Steinbeck showed how the use of an omniscient narrator can personify the world of the novel, provide sweeping panoramas that make a character of landscape, while Morrison shows how narrative voice can be a battleground for characters: who gets to speak, about what and when? This theme of control is key to our understanding of Sethe’s character and integral to Morrison’s study of slavery’s gruesome manifestations.  Raisin’s novel demonstrated how a few carefully selected words can characterise a voice that is close to that of the protagonist and yet distant enough to accommodate context and enable reflection on the lead’s condition; while in Brooklyn, we saw how narrative point of view mimics and characterises Eilis’s own life experience. 

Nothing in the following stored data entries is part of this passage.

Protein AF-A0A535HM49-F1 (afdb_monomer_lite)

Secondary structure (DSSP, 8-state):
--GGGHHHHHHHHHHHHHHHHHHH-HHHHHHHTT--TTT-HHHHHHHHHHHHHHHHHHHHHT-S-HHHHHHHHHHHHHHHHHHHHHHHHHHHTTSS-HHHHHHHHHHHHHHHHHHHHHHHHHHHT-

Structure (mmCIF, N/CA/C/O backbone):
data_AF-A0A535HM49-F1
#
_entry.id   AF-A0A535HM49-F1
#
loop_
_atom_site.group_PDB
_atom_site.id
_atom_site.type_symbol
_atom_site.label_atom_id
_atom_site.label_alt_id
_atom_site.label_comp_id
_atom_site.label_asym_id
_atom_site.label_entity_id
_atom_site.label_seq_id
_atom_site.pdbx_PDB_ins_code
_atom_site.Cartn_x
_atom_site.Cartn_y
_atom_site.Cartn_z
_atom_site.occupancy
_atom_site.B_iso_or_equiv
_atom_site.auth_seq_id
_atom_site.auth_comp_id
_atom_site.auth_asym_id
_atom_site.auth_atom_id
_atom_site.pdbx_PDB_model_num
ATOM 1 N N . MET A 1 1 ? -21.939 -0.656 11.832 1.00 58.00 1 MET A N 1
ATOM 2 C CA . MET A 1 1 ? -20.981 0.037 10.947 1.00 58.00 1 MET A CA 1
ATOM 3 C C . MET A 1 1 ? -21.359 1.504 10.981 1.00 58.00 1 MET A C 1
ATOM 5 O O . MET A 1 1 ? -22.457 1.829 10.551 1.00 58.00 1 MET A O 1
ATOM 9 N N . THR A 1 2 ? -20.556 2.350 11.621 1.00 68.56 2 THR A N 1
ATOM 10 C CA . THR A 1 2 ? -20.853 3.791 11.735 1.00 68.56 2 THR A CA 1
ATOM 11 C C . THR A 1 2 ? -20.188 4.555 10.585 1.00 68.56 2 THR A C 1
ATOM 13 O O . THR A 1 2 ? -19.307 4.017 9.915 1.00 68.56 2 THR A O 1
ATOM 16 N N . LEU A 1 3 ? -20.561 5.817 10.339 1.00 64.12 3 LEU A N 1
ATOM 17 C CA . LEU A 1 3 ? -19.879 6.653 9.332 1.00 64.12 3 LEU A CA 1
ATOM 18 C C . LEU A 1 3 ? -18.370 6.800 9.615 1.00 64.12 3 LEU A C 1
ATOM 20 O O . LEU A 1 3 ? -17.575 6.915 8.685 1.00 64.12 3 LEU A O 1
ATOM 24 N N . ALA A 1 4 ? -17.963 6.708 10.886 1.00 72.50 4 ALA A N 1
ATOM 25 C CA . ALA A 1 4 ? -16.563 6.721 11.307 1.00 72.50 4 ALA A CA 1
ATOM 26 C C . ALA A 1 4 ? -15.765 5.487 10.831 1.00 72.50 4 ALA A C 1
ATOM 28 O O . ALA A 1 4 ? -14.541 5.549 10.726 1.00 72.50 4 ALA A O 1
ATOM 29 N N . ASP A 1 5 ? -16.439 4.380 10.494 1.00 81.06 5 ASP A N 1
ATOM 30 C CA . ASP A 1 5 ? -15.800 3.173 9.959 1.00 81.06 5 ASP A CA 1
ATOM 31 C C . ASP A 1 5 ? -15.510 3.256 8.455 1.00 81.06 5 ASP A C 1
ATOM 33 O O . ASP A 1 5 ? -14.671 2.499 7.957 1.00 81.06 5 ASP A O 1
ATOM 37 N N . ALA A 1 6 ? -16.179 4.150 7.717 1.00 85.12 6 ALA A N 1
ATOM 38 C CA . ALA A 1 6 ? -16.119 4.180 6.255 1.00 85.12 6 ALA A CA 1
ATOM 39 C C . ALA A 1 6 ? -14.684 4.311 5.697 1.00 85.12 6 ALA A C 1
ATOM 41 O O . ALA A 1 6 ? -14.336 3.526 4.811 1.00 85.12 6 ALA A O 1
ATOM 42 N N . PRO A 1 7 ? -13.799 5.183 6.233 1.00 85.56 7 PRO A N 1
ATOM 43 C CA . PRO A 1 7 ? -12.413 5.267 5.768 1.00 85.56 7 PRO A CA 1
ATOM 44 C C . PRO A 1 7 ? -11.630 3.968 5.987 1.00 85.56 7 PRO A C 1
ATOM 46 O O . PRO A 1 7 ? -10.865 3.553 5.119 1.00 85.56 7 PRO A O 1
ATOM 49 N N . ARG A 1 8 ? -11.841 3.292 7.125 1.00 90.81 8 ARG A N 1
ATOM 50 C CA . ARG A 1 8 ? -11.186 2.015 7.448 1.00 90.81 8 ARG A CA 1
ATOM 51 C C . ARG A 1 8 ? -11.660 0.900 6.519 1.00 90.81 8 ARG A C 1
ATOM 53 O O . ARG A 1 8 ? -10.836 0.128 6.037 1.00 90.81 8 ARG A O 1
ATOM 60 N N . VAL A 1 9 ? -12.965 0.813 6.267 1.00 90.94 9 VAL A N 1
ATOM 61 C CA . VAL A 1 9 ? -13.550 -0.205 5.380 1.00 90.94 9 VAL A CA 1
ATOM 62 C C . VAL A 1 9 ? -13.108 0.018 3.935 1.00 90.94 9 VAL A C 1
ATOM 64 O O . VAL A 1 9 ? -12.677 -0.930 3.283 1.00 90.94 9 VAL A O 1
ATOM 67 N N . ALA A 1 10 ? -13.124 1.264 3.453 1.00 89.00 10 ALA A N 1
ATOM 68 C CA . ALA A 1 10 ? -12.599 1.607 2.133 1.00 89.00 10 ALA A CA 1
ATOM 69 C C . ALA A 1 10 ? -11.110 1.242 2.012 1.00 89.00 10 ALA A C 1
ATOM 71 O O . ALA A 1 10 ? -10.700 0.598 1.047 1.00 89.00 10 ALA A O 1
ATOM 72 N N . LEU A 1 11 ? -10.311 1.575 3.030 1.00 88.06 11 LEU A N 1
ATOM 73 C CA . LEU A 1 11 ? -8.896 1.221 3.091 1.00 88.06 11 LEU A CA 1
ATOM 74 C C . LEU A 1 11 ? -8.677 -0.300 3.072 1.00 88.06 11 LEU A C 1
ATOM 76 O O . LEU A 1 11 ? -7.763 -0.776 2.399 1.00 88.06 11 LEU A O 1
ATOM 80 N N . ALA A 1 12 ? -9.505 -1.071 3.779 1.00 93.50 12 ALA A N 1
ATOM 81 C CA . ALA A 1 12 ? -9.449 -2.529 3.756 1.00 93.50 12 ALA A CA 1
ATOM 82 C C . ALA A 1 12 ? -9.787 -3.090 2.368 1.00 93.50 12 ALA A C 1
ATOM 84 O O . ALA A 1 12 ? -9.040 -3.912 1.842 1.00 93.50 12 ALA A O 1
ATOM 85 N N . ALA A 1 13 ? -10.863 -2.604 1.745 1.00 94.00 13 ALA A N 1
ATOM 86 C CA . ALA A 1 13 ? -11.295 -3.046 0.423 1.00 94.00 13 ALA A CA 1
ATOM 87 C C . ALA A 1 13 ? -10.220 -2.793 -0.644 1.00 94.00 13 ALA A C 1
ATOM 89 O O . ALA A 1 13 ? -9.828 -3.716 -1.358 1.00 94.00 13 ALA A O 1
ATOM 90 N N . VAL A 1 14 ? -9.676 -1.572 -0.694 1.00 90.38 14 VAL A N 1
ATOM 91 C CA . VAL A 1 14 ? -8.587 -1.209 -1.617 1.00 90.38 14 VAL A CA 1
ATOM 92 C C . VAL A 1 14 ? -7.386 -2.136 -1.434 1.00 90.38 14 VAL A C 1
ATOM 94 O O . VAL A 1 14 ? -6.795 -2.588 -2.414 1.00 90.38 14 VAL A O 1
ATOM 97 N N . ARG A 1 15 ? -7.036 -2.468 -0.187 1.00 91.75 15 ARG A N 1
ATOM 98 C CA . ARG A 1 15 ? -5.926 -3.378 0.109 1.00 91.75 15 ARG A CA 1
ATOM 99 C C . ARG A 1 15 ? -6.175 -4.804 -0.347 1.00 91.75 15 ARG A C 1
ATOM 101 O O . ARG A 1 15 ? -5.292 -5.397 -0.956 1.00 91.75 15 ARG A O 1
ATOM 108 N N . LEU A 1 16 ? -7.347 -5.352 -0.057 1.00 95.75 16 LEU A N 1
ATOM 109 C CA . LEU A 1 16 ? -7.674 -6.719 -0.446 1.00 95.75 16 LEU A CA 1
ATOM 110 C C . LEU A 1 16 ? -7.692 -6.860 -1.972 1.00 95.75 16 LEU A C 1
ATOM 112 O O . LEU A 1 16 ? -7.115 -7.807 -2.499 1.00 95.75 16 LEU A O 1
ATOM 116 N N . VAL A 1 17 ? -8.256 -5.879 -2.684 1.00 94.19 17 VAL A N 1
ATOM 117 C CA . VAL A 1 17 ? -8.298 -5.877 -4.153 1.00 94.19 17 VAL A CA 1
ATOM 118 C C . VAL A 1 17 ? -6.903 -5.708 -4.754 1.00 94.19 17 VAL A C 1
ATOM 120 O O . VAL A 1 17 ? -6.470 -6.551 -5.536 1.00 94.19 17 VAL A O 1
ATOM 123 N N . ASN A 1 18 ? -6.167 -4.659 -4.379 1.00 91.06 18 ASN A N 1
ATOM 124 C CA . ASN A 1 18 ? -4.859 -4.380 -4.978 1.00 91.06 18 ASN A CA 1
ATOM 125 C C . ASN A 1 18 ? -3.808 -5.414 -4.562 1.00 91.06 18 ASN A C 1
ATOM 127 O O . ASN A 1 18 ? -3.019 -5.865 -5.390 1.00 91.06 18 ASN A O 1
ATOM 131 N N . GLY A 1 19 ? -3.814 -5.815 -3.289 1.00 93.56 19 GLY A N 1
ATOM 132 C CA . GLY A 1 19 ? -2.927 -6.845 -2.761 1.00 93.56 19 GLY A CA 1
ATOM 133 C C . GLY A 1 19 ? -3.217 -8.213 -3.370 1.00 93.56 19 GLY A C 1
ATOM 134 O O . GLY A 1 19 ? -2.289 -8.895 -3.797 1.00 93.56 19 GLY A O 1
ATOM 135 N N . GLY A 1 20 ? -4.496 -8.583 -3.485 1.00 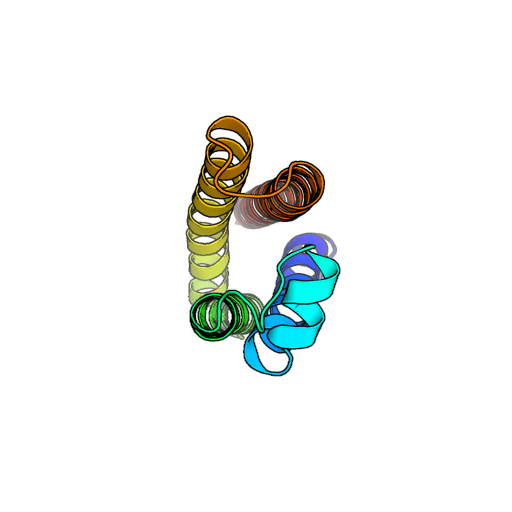96.56 20 GLY A N 1
ATOM 136 C CA . GLY A 1 20 ? -4.921 -9.816 -4.145 1.00 96.56 20 GLY A CA 1
ATOM 137 C C . GLY A 1 20 ? -4.534 -9.837 -5.623 1.00 96.56 20 GLY A C 1
ATOM 138 O O . GLY A 1 20 ? -3.953 -10.814 -6.090 1.00 96.56 20 GLY A O 1
ATOM 139 N N . ALA A 1 21 ? -4.757 -8.734 -6.345 1.00 93.88 21 ALA A N 1
ATOM 140 C CA . ALA A 1 21 ? -4.328 -8.598 -7.735 1.00 93.88 21 ALA A CA 1
ATOM 141 C C . ALA A 1 21 ? -2.801 -8.714 -7.883 1.00 93.88 21 ALA A C 1
ATOM 143 O O . ALA A 1 21 ? -2.332 -9.414 -8.775 1.00 93.88 21 ALA A O 1
ATOM 144 N N . ALA A 1 22 ? -2.017 -8.093 -6.998 1.00 92.69 22 ALA A N 1
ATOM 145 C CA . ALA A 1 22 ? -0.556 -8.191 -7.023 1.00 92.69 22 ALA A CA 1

Narrative point of view doesn't only work in the service of character.  It is also critical to the overall plot, tone and style of a book, and much more besides. Point of view truly brings fiction alive as it interlaces with dialogue and with action, as it builds and riffs on theme and shapes the overall pattern of a novel.  At the same time I think I've learnt however that narrative point of view that is closely orchestrated around character, and the themes they embody, has a subtle complexity and real depth that puts the ‘literary’ into fiction and which needs a careful, certain hand to pull off.


[1] Ross Raisin Waterline (London: Penguin, 2011) – this edition subsequently referenced as W.
[2] James Wood How Fiction Works (London: Vintage, 2008) pp.10, 8, 9, 11.
[3] Colm Toibin Brooklyn London: Penguin, 2010 reprint) – this edition subsequently referred to as Bk. Interestingly, Wood hones in on Henry James as a ‘genius’ of free indirect style – Toibin’s earlier novel, The Master (2004) was a study of Henry James, an author on whom Toibin has also written widely in his non-fiction. See, for example, All A Novelist Needs: Colm Toibin on Henry James (New York: John Hopkins University Press, 2010).
[4] Personal correspondence with Colm Toibin (4th January, 2012).